Ive had a look at the system, and it looks like a standard HTIB system but there is nothing of major detail Ive found yet. The next question really is, how does you current sub connect to what you have now, via speaker wire or via a phono cable. I'm gonna guess speaker wire, which s the norm for this kind of system, basically meaning its really not going to work with a proper AVR. Good news is that even the most basic active subwoofers are going to improve on what you have now, and an AVR will give you the option to upgrade the speakers as well one day should you decide to improve the system further.

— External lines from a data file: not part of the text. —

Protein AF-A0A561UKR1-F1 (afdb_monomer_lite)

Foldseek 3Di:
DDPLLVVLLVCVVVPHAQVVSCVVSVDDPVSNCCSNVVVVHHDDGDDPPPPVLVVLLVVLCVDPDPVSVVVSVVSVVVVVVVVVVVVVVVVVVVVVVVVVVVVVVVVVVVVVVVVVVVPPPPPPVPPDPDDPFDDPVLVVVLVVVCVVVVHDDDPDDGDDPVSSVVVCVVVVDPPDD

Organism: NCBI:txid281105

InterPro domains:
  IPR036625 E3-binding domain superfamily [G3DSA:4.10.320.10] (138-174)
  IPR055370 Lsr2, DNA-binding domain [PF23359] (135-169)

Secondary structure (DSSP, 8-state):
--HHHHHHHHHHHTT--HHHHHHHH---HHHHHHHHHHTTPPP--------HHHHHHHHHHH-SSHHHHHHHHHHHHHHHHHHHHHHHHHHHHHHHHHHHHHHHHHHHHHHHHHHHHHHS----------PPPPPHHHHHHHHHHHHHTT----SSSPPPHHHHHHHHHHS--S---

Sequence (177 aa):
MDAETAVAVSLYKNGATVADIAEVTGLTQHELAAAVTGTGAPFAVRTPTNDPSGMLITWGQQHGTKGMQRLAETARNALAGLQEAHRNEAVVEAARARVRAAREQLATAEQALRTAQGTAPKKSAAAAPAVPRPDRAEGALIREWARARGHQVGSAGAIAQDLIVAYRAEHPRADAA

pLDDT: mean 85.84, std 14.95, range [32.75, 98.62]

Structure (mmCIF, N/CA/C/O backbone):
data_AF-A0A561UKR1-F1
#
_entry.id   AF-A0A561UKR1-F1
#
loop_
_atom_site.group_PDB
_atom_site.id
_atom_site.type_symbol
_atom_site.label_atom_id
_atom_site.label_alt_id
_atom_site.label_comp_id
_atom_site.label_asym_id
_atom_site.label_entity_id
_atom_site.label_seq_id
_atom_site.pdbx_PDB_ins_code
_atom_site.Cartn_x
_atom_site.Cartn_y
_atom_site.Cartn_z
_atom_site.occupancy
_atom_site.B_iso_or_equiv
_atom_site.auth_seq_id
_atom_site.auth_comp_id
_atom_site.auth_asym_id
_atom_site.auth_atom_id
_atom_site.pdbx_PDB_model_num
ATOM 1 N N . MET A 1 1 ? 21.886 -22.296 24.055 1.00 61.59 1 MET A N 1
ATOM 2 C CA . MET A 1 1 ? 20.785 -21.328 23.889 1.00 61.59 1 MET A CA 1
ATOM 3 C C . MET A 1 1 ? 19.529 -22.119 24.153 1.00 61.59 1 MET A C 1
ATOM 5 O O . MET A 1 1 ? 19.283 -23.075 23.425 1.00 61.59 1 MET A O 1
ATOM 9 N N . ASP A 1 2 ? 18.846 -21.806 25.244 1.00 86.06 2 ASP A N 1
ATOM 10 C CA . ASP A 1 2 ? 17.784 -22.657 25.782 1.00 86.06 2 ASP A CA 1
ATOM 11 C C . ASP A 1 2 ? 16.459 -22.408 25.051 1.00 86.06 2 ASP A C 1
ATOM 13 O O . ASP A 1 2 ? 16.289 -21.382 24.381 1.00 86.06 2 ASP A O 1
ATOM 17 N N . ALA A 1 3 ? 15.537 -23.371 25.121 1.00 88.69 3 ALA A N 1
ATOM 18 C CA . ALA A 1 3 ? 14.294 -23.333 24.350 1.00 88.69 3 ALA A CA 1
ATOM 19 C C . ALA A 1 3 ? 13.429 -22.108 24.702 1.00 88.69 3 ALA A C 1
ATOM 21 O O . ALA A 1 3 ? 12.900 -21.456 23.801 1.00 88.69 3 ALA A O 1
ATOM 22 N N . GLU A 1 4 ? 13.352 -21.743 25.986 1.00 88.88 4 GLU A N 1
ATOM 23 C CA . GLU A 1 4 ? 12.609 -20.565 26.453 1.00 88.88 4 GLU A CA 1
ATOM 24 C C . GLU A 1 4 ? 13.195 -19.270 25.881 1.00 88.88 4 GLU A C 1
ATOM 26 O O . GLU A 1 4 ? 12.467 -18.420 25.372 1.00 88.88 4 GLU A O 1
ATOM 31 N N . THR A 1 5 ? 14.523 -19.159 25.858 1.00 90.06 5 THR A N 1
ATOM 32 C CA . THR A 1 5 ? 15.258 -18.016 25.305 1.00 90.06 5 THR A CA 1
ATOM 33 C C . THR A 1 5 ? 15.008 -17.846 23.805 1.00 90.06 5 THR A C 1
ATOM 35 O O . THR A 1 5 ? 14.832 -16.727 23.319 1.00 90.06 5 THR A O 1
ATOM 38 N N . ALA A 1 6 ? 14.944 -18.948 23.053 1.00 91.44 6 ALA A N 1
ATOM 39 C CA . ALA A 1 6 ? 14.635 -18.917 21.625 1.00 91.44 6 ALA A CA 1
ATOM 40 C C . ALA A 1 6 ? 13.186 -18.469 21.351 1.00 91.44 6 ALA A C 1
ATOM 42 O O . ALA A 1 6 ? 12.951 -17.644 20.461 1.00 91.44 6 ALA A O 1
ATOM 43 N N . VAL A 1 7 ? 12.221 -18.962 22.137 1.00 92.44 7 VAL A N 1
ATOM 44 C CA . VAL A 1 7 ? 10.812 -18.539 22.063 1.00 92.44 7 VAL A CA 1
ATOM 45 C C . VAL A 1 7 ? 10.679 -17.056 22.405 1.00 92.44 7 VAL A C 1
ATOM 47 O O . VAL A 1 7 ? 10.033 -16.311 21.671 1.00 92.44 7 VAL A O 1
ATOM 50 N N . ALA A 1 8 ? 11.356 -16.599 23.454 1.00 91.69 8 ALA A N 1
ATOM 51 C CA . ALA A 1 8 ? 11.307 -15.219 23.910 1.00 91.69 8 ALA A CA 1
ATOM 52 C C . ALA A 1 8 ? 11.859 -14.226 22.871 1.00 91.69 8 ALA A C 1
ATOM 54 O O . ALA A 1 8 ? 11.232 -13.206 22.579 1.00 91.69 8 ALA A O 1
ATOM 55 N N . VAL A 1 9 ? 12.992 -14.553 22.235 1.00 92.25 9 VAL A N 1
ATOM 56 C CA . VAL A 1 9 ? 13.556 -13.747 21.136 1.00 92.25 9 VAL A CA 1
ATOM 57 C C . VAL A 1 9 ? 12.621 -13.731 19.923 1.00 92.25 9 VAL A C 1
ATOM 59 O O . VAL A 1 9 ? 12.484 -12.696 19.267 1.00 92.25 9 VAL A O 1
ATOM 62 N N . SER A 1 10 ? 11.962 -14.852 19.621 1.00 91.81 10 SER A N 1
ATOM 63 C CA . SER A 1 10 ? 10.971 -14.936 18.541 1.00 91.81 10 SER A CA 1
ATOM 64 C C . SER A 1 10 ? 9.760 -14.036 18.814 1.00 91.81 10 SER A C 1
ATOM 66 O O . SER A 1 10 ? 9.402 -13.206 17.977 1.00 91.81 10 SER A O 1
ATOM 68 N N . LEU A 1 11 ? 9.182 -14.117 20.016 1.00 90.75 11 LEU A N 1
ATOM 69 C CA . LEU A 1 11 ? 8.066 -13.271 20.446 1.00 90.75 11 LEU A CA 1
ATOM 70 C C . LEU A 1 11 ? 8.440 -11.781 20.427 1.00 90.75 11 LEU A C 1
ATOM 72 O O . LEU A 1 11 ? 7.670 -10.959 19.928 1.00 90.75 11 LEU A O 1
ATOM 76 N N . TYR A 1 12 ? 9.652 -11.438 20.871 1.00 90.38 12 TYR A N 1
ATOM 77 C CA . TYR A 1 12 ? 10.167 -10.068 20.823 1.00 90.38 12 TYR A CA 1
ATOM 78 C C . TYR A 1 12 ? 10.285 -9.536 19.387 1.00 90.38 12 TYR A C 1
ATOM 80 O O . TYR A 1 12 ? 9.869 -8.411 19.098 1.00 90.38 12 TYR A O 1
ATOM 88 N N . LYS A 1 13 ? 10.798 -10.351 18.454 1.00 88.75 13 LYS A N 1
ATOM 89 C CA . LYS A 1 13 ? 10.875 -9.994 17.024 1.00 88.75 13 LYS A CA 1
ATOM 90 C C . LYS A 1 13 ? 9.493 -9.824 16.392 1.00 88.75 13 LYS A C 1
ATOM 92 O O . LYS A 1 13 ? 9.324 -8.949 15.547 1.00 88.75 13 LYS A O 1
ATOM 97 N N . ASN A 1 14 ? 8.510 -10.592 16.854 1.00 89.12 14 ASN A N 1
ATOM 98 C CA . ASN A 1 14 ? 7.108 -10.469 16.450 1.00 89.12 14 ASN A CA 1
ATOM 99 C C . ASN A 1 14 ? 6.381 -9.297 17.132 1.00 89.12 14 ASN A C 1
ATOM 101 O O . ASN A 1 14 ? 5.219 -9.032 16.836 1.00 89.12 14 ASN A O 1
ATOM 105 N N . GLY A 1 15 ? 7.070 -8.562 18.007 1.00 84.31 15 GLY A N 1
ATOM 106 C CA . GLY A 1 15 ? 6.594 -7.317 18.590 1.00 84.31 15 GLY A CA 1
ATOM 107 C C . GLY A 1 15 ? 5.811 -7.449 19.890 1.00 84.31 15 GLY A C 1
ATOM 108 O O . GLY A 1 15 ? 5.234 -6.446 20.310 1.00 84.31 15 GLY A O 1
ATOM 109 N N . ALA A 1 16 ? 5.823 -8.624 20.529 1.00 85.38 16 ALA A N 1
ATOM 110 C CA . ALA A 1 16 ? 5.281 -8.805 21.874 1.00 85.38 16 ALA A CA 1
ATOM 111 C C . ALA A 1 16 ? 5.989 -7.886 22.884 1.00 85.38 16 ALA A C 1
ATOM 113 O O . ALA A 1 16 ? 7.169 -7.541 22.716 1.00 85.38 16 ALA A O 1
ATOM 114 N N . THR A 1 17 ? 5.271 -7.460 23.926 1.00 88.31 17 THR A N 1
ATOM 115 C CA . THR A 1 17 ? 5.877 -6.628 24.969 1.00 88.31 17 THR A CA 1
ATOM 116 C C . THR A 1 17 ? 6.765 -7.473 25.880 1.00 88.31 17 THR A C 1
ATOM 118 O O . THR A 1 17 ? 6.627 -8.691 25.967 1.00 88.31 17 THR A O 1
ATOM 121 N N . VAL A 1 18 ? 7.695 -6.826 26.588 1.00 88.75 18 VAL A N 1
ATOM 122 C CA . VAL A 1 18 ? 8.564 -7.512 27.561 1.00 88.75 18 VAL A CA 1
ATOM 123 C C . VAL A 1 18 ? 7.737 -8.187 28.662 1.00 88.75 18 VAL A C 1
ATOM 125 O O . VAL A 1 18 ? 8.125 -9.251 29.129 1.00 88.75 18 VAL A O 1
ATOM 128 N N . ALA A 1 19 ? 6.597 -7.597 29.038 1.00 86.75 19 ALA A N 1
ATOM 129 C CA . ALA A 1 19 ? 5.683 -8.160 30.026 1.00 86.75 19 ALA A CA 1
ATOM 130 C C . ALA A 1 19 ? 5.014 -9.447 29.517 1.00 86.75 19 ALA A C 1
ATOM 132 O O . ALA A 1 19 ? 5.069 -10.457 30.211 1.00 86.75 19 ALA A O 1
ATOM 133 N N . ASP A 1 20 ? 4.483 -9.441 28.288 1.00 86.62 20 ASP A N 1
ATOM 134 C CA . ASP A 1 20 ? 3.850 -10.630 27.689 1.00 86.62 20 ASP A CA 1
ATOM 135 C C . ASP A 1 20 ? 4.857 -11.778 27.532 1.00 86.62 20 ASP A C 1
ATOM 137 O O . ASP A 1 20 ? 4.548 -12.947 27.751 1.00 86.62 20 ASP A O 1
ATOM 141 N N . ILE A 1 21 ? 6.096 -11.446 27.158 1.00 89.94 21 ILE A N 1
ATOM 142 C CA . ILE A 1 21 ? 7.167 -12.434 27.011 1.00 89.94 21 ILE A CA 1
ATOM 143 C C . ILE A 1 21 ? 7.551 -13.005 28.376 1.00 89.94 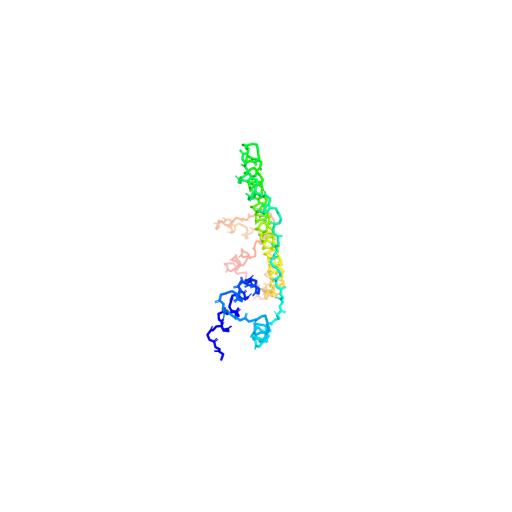21 ILE A C 1
ATOM 145 O O . ILE A 1 21 ? 7.674 -14.219 28.503 1.00 89.94 21 ILE A O 1
ATOM 149 N N . ALA A 1 22 ? 7.696 -12.153 29.394 1.00 90.31 22 ALA A N 1
ATOM 150 C CA . 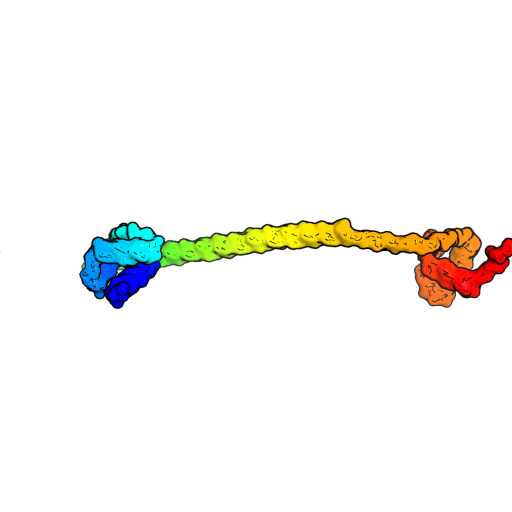ALA A 1 22 ? 8.004 -12.584 30.754 1.00 90.31 22 ALA A CA 1
ATOM 151 C C . ALA A 1 22 ? 6.905 -13.484 31.341 1.00 90.31 22 ALA A C 1
ATOM 153 O O . ALA A 1 22 ? 7.220 -14.455 32.023 1.00 90.31 22 ALA A O 1
ATOM 154 N N . GLU A 1 23 ? 5.633 -13.209 31.042 1.00 91.00 23 GLU A N 1
ATOM 155 C CA . GLU A 1 23 ? 4.504 -14.048 31.461 1.00 91.00 23 GLU A CA 1
ATOM 156 C C . GLU A 1 23 ? 4.547 -15.440 30.811 1.00 91.00 23 GLU A C 1
ATOM 158 O O . GLU A 1 23 ? 4.338 -16.446 31.487 1.00 91.00 23 GLU A O 1
ATOM 163 N N . VAL A 1 24 ? 4.859 -15.515 29.514 1.00 91.31 24 VAL A N 1
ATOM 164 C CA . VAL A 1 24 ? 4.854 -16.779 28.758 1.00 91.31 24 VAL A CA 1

As for your current sub and what you noticed about it being a speaker in a box, thats basically what it is, as opposed to a true subwoofer.

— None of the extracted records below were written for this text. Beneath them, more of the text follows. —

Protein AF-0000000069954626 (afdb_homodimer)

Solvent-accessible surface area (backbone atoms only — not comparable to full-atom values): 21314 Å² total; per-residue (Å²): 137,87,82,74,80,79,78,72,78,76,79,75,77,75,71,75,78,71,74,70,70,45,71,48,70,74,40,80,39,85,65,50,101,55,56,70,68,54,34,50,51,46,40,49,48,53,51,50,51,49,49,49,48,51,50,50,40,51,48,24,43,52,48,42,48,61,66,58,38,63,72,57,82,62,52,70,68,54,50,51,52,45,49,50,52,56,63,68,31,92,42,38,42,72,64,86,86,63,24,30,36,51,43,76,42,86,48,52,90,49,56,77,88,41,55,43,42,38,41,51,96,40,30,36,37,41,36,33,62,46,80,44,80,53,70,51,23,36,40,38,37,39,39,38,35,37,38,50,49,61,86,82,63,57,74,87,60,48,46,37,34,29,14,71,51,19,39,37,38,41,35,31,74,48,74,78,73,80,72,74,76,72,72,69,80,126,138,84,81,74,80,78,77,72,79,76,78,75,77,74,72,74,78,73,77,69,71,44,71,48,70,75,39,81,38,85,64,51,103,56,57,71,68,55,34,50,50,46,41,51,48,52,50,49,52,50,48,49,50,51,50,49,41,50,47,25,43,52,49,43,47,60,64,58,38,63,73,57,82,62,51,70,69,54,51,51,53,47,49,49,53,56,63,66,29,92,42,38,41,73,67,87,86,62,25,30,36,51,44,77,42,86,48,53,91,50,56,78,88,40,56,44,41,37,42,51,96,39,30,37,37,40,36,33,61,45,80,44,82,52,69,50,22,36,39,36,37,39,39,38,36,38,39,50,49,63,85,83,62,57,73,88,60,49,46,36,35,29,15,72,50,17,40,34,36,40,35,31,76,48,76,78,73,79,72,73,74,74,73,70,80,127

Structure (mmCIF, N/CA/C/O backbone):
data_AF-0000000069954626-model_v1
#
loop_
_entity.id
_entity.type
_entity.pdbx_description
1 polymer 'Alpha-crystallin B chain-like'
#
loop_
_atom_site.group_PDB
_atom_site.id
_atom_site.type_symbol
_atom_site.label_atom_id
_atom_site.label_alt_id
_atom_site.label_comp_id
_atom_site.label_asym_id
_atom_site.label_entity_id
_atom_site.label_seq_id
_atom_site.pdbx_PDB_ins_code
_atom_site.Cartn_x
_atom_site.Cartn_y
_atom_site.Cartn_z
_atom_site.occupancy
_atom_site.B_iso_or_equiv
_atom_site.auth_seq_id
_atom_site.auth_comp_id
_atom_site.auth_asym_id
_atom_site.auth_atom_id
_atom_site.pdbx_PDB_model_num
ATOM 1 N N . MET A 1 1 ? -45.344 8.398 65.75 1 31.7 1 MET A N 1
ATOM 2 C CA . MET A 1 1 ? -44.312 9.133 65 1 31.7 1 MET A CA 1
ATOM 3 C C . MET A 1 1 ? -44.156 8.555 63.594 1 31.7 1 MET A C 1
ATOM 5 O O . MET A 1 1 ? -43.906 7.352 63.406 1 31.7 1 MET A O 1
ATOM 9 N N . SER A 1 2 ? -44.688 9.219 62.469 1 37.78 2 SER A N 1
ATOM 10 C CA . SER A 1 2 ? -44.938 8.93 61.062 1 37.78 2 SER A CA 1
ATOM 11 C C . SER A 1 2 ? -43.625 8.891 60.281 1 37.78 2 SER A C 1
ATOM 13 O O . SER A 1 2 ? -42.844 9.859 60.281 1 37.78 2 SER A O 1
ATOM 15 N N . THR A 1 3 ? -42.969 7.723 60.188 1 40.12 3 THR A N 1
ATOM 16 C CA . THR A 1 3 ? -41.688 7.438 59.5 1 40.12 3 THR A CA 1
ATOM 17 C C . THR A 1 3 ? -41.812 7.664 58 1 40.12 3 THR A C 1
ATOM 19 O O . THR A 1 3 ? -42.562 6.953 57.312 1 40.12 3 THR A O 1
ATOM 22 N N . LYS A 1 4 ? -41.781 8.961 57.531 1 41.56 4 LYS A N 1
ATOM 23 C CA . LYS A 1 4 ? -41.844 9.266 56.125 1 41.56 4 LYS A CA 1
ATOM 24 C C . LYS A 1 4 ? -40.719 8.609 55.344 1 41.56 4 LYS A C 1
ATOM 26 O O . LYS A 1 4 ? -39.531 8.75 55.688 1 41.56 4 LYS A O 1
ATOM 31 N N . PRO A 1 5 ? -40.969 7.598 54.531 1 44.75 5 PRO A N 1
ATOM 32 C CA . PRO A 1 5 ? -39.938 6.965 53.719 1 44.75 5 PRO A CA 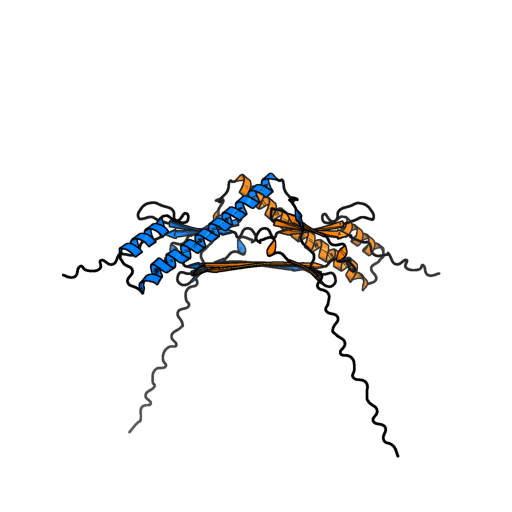1
ATOM 33 C C . PRO A 1 5 ? -39.281 7.926 52.719 1 44.75 5 PRO A C 1
ATOM 35 O O . PRO A 1 5 ? -40 8.648 52 1 44.75 5 PRO A O 1
ATOM 38 N N . THR A 1 6 ? -38.156 8.594 53.062 1 43.53 6 THR A N 1
ATOM 39 C CA . THR A 1 6 ? -37.469 9.5 52.125 1 43.53 6 THR A CA 1
ATOM 40 C C . THR A 1 6 ? -37.031 8.773 50.875 1 43.53 6 THR A C 1
ATOM 42 O O . THR A 1 6 ? -36.312 7.773 50.938 1 43.53 6 THR A O 1
ATOM 45 N N . ASN A 1 7 ? -37.938 8.727 49.844 1 36.66 7 ASN A N 1
ATOM 46 C CA . ASN A 1 7 ? -37.625 8.195 48.531 1 36.66 7 ASN A CA 1
ATOM 47 C C . ASN A 1 7 ? -36.438 8.906 47.906 1 36.66 7 ASN A C 1
ATOM 49 O O . ASN A 1 7 ? -36.469 10.102 47.625 1 36.66 7 ASN A O 1
ATOM 53 N N . LYS A 1 8 ? -35.219 8.383 48.281 1 41.53 8 LYS A N 1
ATOM 54 C CA . LYS A 1 8 ? -34.031 8.953 47.625 1 41.53 8 LYS A CA 1
ATOM 55 C C . LYS A 1 8 ? -34.156 8.875 46.094 1 41.53 8 LYS A C 1
ATOM 57 O O . LYS A 1 8 ? -34.5 7.824 45.562 1 41.53 8 LYS A O 1
ATOM 62 N N . PRO A 1 9 ? -34.219 10.094 45.469 1 43.59 9 PRO A N 1
ATOM 63 C CA . PRO A 1 9 ? -34.312 10.047 44 1 43.59 9 PRO A CA 1
ATOM 64 C C . PRO A 1 9 ? -33.156 9.266 43.375 1 43.59 9 PRO A C 1
ATOM 66 O O . PRO A 1 9 ? -32.062 9.188 43.938 1 43.59 9 PRO A O 1
ATOM 69 N N . HIS A 1 10 ? -33.438 8.203 42.562 1 38.97 10 HIS A N 1
ATOM 70 C CA . HIS A 1 10 ? -32.531 7.414 41.719 1 38.97 10 HIS A CA 1
ATOM 71 C C . HIS A 1 10 ? -31.656 8.312 40.844 1 38.97 10 HIS A C 1
ATOM 73 O O . HIS A 1 10 ? -32.125 9.273 40.25 1 38.97 10 HIS A O 1
ATOM 79 N N . LYS A 1 11 ? -30.344 8.359 41.219 1 33.03 11 LYS A N 1
ATOM 80 C CA . LYS A 1 11 ? -29.359 9.023 40.375 1 33.03 11 LYS A CA 1
ATOM 81 C C . LYS A 1 11 ? -29.516 8.633 38.906 1 33.03 11 LYS A C 1
ATOM 83 O O . LYS A 1 11 ? -29.531 7.441 38.594 1 33.03 11 LYS A O 1
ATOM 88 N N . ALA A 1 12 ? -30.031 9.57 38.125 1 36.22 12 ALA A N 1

There is one way it could possibly work with your current sub, but its a bit of a guess involving Bi-amping, and I'm reluctant to suggest it. The other in the know will understand what I am talking about, so maybe they will cast their thoughts on that idea.


----------



## hotspaniard (Aug 3, 2010)

Moonfly said:


> Ive had a look at the system, and it looks like a standard HTIB system but there is nothing of major detail Ive found yet. The next question really is, how does you current sub connect to what you have now, via speaker wire or via a . I'm gonna guess speaker wire, which s the norm for this kind of system, basically meaning its really not going to work with a proper AVR. Good news is that even the most basic active subwoofers are going to improve on what you have now, and an AVR will give you the option to upgrade the speakers one day should you decide to improve the system further.
> 
> As for your current sub and what you noticed about it being a speaker in a box, thats basically what it is, as opposed to a true subwoofer.


Yes, the sub connects to the receiver via speaker wire. So are you saying that this receiver that came with my system is not a true AVR? What would u recommend I do? Currently I have one more input on the back of my reciever to connect a PS3 but I figured if I upgraded I could do away with a lot of those wires utilizing HDMI cable. 
NOw I'm not sure what to do. I'd hate to buy an AVR only to find out my system sounds during DVD playback or normal satellite viewing requiring me to have to spend more money on speakers, subwoofer, etc...


----------



## Moonfly (Aug 1, 2008)

OK, from the beginning.

Your current system is designed as a stand alone system. It has a head unit that includes the amplifier to drive the speakers, and the processor, which basically reads your discs or other input devices and tells the amps whats sounds your speakers should play. Its design as a complete stand alone unit to work with the speakers it comes with. They are very good at delivering a small package that will provide a simple and easy to understand system, thats not intrusive into your living environment, and will perform the task you want it to at a very good price.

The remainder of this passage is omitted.